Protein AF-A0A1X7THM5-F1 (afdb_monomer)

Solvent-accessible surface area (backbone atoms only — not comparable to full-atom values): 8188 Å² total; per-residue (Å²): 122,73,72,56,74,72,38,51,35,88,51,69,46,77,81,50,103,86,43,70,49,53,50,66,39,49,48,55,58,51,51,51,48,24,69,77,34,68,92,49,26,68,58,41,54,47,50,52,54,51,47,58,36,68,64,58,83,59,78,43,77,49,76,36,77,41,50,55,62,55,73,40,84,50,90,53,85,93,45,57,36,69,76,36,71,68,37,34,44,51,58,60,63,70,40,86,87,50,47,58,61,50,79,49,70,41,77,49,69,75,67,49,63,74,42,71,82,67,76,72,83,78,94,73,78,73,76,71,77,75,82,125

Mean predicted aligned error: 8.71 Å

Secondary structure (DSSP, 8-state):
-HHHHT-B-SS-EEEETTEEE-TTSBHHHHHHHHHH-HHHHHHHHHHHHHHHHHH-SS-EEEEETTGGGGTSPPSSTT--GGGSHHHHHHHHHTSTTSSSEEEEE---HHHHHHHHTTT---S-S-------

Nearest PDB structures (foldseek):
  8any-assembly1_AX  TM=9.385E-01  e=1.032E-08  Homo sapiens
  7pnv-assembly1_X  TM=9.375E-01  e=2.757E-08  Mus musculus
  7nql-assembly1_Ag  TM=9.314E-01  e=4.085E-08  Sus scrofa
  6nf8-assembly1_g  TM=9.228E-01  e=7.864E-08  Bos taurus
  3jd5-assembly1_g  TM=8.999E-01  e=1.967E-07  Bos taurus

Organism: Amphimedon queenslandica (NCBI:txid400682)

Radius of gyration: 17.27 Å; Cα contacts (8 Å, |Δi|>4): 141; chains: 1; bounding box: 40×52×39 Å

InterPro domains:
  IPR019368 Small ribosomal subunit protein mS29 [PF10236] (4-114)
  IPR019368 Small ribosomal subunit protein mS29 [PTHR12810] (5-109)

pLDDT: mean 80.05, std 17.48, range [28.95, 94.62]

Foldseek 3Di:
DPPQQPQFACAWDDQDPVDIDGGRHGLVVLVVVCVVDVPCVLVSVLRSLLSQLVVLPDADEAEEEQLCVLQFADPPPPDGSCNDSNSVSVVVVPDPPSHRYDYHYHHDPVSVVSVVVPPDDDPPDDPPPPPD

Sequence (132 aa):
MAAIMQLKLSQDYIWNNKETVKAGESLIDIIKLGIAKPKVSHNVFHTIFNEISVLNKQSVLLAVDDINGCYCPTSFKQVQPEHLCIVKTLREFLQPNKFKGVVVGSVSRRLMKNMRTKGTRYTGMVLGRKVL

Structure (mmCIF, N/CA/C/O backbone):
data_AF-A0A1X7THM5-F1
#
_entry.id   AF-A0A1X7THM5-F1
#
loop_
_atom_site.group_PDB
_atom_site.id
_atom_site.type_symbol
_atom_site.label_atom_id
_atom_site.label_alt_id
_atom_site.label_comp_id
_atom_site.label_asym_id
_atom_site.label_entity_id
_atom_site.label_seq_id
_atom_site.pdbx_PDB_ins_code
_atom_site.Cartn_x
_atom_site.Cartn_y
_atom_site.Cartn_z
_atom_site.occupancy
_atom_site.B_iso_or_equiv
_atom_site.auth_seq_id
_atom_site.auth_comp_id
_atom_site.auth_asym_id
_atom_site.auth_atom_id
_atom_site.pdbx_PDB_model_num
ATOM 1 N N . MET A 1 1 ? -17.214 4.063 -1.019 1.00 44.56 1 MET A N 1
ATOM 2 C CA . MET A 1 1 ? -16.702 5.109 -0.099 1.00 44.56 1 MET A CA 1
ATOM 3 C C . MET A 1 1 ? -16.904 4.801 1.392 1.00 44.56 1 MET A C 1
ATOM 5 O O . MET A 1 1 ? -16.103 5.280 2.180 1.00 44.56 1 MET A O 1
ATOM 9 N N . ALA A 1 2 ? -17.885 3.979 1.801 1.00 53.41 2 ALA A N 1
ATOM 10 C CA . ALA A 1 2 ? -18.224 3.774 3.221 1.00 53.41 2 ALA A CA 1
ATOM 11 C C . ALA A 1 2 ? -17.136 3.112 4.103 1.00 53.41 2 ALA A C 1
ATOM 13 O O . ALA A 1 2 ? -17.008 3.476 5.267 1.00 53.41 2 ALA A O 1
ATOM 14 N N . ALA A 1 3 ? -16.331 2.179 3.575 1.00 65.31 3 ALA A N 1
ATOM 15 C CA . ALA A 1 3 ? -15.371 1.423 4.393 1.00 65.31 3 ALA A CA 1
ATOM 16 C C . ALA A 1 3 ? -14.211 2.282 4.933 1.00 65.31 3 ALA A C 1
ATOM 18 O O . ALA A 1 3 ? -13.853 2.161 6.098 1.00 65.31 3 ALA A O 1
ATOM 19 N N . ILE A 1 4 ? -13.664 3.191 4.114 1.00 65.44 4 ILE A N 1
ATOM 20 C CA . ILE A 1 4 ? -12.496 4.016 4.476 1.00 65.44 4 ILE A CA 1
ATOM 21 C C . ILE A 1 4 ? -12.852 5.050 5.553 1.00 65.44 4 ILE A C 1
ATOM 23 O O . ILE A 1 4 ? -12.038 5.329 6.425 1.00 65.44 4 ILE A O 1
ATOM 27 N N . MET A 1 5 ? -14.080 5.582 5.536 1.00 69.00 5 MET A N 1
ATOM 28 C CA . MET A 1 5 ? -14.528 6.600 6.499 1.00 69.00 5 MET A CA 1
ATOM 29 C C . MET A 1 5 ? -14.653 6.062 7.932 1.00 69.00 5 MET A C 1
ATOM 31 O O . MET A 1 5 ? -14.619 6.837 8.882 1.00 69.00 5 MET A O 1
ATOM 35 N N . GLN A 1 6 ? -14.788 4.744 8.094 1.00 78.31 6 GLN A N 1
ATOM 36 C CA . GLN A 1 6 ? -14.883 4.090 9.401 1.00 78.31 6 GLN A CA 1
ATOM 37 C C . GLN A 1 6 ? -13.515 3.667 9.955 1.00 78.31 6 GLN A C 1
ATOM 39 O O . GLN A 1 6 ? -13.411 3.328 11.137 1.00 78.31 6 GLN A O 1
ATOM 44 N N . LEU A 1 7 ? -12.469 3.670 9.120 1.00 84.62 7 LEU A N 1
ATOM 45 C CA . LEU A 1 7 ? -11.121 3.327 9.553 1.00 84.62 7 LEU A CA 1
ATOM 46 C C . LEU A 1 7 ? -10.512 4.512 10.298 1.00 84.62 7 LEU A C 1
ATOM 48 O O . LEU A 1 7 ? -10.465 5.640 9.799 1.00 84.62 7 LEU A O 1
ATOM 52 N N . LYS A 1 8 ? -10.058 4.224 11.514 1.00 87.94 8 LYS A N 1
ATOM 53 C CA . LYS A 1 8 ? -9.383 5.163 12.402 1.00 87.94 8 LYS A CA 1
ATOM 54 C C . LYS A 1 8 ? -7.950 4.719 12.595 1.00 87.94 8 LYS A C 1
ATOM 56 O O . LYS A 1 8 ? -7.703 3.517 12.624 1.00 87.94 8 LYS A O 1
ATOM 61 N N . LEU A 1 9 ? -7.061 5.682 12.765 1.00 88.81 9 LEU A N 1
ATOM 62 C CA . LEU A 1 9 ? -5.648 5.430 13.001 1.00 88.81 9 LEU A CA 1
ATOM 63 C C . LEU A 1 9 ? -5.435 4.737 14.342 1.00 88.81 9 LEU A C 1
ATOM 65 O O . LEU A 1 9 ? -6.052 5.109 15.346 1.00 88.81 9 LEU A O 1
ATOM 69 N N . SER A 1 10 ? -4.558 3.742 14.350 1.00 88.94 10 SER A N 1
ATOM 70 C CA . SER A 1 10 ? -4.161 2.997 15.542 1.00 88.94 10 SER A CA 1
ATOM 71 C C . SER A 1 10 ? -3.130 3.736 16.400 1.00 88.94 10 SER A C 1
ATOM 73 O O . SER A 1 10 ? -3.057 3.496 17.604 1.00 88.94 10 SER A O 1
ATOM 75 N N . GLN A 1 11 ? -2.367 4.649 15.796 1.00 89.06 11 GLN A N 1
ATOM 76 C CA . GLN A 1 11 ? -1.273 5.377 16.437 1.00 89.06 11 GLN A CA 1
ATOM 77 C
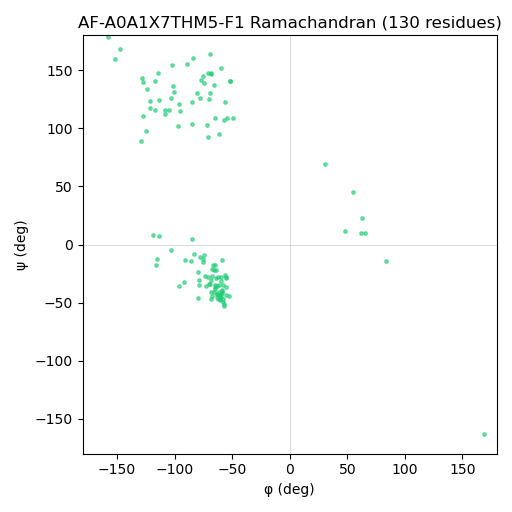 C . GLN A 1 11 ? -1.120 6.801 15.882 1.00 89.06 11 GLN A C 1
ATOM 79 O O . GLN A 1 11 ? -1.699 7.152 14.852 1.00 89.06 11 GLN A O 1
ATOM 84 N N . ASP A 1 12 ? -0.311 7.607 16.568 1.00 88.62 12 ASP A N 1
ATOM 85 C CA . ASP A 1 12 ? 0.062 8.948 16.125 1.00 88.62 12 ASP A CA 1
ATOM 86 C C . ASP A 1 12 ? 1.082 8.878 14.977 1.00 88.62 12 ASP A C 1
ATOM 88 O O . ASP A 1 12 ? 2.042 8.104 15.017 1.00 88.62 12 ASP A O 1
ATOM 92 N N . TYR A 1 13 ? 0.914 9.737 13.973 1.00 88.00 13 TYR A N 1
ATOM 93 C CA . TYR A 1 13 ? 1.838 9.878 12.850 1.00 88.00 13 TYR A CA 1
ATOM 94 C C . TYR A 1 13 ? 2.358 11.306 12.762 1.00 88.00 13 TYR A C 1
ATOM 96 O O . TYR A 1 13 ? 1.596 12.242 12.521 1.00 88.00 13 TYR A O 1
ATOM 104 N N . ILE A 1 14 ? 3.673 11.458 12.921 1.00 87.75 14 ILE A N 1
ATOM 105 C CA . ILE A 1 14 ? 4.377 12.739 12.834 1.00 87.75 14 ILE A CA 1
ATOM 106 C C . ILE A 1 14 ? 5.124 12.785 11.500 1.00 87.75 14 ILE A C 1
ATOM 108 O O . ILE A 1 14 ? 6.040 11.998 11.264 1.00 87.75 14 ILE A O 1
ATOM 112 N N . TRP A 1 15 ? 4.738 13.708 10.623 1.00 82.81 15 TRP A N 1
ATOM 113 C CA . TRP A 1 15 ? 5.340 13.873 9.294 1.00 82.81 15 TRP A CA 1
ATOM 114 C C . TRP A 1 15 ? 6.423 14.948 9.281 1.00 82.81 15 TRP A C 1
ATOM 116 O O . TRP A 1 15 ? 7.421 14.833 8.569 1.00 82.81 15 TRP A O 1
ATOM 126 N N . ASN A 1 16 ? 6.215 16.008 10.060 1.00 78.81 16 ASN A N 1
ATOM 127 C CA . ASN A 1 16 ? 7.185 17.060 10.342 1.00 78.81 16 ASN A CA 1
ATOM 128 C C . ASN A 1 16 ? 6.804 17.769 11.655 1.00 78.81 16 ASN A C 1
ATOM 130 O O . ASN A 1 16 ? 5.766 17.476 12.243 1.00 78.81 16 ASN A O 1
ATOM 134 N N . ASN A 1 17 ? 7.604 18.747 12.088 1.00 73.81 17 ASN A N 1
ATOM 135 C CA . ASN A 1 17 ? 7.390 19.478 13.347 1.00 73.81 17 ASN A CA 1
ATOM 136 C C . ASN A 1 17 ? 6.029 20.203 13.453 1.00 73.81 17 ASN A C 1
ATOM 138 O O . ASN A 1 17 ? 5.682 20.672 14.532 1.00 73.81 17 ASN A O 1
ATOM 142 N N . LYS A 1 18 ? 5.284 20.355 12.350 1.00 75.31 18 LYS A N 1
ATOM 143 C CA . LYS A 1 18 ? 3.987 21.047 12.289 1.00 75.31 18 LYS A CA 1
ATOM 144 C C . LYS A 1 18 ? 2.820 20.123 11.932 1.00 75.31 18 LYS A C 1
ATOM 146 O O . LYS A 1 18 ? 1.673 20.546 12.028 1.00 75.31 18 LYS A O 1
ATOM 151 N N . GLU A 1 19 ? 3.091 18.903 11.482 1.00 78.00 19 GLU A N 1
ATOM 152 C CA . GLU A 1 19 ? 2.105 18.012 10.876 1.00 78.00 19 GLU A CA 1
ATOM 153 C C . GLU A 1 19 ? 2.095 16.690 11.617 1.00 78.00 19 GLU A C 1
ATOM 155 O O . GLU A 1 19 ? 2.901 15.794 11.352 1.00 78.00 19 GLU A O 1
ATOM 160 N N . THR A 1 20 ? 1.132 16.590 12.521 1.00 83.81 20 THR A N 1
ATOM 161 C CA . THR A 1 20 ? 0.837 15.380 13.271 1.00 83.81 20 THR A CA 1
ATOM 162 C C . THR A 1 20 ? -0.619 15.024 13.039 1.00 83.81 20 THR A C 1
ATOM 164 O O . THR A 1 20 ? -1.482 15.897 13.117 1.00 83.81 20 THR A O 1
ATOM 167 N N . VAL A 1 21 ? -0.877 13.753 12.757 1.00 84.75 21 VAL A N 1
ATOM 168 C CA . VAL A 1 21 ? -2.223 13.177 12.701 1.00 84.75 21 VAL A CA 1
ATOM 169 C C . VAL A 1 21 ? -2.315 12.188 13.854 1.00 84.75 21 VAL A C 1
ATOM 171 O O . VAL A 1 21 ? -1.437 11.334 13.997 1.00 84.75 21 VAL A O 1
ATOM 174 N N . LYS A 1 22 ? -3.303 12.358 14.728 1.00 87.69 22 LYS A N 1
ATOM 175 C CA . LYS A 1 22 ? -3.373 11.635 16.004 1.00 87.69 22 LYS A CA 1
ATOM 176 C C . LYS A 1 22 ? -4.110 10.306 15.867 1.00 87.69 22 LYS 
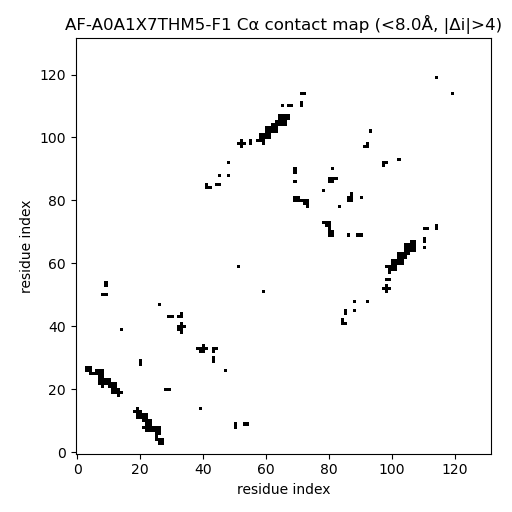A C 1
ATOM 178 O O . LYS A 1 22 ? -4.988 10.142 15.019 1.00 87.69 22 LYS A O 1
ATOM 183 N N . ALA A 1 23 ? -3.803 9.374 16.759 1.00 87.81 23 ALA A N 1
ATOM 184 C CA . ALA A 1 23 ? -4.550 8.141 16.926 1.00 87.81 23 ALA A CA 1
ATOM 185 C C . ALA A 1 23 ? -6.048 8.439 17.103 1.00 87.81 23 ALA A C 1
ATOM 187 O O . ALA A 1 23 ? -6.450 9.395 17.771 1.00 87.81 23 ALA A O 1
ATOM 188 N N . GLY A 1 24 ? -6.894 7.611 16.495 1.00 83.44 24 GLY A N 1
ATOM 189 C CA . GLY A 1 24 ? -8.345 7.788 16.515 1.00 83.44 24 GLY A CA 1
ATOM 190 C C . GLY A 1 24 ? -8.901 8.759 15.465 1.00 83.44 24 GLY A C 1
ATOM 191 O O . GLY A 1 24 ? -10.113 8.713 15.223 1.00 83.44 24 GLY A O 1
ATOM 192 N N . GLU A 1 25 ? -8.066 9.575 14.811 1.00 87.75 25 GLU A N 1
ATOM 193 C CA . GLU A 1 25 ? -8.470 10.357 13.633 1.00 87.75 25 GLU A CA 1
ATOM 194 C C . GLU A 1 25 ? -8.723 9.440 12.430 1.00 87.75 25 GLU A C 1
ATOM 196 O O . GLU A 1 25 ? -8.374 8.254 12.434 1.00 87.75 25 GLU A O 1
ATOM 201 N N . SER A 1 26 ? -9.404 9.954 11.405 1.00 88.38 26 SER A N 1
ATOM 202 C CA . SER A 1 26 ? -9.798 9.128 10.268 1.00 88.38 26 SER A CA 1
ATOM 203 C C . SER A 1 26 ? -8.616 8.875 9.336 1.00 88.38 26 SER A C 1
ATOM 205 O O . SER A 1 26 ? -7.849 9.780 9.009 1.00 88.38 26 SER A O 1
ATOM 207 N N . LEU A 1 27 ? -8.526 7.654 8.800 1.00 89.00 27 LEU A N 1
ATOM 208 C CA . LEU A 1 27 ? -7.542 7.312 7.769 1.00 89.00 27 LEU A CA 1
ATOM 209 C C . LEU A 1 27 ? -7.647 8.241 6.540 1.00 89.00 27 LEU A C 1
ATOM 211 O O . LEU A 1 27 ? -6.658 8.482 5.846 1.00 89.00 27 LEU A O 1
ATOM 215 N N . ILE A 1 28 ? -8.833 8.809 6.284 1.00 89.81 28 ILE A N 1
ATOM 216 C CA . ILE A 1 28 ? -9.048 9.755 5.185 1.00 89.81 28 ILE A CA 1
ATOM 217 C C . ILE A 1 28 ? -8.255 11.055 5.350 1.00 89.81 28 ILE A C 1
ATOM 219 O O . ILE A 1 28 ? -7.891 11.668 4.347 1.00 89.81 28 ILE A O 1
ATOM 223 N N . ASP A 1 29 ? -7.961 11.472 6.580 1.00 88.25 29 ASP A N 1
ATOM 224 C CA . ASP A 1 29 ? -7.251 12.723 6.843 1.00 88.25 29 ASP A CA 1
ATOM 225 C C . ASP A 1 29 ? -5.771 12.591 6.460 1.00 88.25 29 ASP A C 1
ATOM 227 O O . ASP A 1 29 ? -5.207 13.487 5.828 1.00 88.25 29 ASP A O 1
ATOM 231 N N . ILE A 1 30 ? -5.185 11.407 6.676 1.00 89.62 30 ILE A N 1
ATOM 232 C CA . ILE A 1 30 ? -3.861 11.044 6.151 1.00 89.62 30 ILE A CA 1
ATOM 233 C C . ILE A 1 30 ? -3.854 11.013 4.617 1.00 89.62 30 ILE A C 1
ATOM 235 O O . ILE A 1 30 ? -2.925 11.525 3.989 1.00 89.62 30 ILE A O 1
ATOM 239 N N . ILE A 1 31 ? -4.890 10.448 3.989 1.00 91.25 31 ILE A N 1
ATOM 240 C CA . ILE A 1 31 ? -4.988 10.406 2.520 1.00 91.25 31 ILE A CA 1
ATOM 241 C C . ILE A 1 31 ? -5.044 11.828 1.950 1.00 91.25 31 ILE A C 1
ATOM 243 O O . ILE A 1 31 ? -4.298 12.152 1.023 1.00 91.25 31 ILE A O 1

---

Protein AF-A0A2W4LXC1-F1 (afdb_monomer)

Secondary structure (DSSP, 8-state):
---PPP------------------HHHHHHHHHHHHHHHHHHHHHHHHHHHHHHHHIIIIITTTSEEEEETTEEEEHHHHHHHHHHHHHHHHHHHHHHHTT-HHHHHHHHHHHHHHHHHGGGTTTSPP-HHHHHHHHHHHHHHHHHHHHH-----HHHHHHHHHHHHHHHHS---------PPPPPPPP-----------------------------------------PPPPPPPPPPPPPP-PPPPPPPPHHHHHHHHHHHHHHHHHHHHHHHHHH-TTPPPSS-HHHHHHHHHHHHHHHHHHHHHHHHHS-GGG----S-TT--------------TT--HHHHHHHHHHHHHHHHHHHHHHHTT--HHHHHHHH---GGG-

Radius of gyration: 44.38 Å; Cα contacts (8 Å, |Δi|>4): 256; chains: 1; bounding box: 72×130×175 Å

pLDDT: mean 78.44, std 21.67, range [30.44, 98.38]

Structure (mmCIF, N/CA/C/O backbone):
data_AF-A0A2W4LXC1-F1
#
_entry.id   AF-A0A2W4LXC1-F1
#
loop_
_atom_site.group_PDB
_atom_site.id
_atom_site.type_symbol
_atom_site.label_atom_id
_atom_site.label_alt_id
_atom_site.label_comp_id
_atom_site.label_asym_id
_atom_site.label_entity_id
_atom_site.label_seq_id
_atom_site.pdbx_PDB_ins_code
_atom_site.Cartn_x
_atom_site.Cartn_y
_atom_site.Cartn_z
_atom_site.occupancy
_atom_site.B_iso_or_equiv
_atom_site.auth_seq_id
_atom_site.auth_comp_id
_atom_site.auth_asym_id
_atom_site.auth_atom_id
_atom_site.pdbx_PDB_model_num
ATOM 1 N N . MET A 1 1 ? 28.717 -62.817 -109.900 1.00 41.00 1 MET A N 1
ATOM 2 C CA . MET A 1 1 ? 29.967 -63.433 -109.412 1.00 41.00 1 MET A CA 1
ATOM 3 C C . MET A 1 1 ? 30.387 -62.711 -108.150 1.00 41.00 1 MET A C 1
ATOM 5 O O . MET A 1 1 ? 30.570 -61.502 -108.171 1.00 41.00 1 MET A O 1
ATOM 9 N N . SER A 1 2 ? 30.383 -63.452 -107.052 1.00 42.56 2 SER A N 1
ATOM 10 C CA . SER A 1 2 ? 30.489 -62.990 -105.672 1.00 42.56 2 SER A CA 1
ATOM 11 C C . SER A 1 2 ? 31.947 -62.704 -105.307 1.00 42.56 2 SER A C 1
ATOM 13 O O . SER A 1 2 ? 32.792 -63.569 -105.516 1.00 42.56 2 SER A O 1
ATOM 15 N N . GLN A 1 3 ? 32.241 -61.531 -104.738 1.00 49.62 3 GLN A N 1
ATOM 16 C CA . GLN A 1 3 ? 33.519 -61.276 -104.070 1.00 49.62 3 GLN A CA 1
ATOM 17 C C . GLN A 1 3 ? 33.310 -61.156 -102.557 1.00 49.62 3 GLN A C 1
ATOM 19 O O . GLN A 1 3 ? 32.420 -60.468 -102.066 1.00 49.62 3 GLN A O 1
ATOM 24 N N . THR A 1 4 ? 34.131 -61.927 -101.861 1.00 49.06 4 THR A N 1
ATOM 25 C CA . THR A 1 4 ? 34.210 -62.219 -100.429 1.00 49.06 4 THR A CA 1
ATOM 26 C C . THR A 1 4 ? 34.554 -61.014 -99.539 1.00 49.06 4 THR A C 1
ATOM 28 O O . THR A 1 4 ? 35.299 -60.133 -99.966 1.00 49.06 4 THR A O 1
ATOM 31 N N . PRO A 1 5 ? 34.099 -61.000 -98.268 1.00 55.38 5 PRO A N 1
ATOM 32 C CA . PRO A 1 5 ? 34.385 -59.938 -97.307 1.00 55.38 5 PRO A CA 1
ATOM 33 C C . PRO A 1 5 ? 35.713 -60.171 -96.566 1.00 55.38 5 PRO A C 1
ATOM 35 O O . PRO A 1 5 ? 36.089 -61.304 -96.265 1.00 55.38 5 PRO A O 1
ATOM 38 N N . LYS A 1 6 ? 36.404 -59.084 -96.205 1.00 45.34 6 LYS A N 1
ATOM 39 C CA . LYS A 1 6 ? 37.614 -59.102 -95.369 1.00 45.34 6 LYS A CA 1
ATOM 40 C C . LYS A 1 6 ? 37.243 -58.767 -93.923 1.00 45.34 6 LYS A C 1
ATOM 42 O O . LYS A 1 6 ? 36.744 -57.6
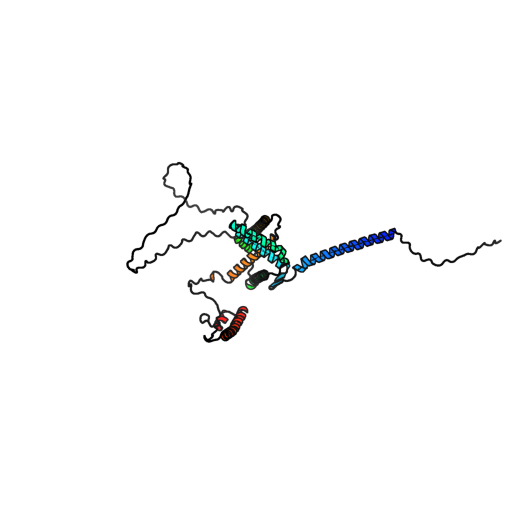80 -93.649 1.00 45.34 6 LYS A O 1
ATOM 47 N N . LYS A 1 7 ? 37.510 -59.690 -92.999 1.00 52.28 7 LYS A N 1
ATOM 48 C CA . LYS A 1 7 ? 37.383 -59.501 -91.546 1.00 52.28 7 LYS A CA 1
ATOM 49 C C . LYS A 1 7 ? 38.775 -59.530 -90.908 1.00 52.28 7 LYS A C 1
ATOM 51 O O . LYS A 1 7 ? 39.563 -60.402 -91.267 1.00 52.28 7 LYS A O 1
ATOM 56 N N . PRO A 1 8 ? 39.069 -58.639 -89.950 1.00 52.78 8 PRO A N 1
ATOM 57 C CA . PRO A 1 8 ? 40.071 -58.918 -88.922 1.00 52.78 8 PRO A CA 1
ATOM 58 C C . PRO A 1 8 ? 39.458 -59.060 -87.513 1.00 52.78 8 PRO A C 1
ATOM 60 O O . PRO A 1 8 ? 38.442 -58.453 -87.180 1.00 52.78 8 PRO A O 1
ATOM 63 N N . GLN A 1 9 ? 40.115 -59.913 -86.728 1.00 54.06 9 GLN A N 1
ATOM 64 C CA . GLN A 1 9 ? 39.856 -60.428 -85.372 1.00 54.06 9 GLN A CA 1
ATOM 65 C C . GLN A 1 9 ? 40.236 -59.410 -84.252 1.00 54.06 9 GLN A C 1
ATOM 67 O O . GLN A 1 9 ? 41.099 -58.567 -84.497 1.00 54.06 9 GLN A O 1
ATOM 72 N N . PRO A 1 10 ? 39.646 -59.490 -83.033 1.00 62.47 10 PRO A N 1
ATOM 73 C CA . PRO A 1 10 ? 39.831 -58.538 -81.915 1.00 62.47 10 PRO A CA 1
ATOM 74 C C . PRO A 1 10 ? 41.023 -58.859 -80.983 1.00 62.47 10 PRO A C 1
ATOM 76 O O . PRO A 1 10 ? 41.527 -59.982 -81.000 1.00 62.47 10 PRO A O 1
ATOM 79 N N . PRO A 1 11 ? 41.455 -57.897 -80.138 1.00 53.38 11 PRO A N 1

#### Your assignment
Word for word, repeat the lines above from the one with "ATOM 38 N N" through the one with "ATOM 49 C C", and nothing beyond them. Omit the pictures.

#### Answer to this exercise
ATOM 38 N N . LYS A 1 6 ? 36.404 -59.084 -96.205 1.00 45.34 6 LYS A N 1
ATOM 39 C CA . LYS A 1 6 ? 37.614 -59.102 -95.369 1.00 45.34 6 LYS A CA 1
ATOM 40 C C . LYS A 1 6 ? 37.243 -58.767 -93.923 1.00 45.34 6 LYS A C 1
ATOM 42 O O . LYS A 1 6 ? 36.744 -57.6
80 -93.649 1.00 45.34 6 LYS A O 1
ATOM 47 N N . LYS A 1 7 ? 37.510 -59.690 -92.999 1.00 52.28 7 LYS A N 1
ATOM 48 C CA . LYS A 1 7 ? 37.383 -59.501 -91.546 1.00 52.28 7 LYS A CA 1
ATOM 49 C C . LYS A 1 7 ? 38.775 -59.530 -90.908 1.00 52.28 7 LYS A C 1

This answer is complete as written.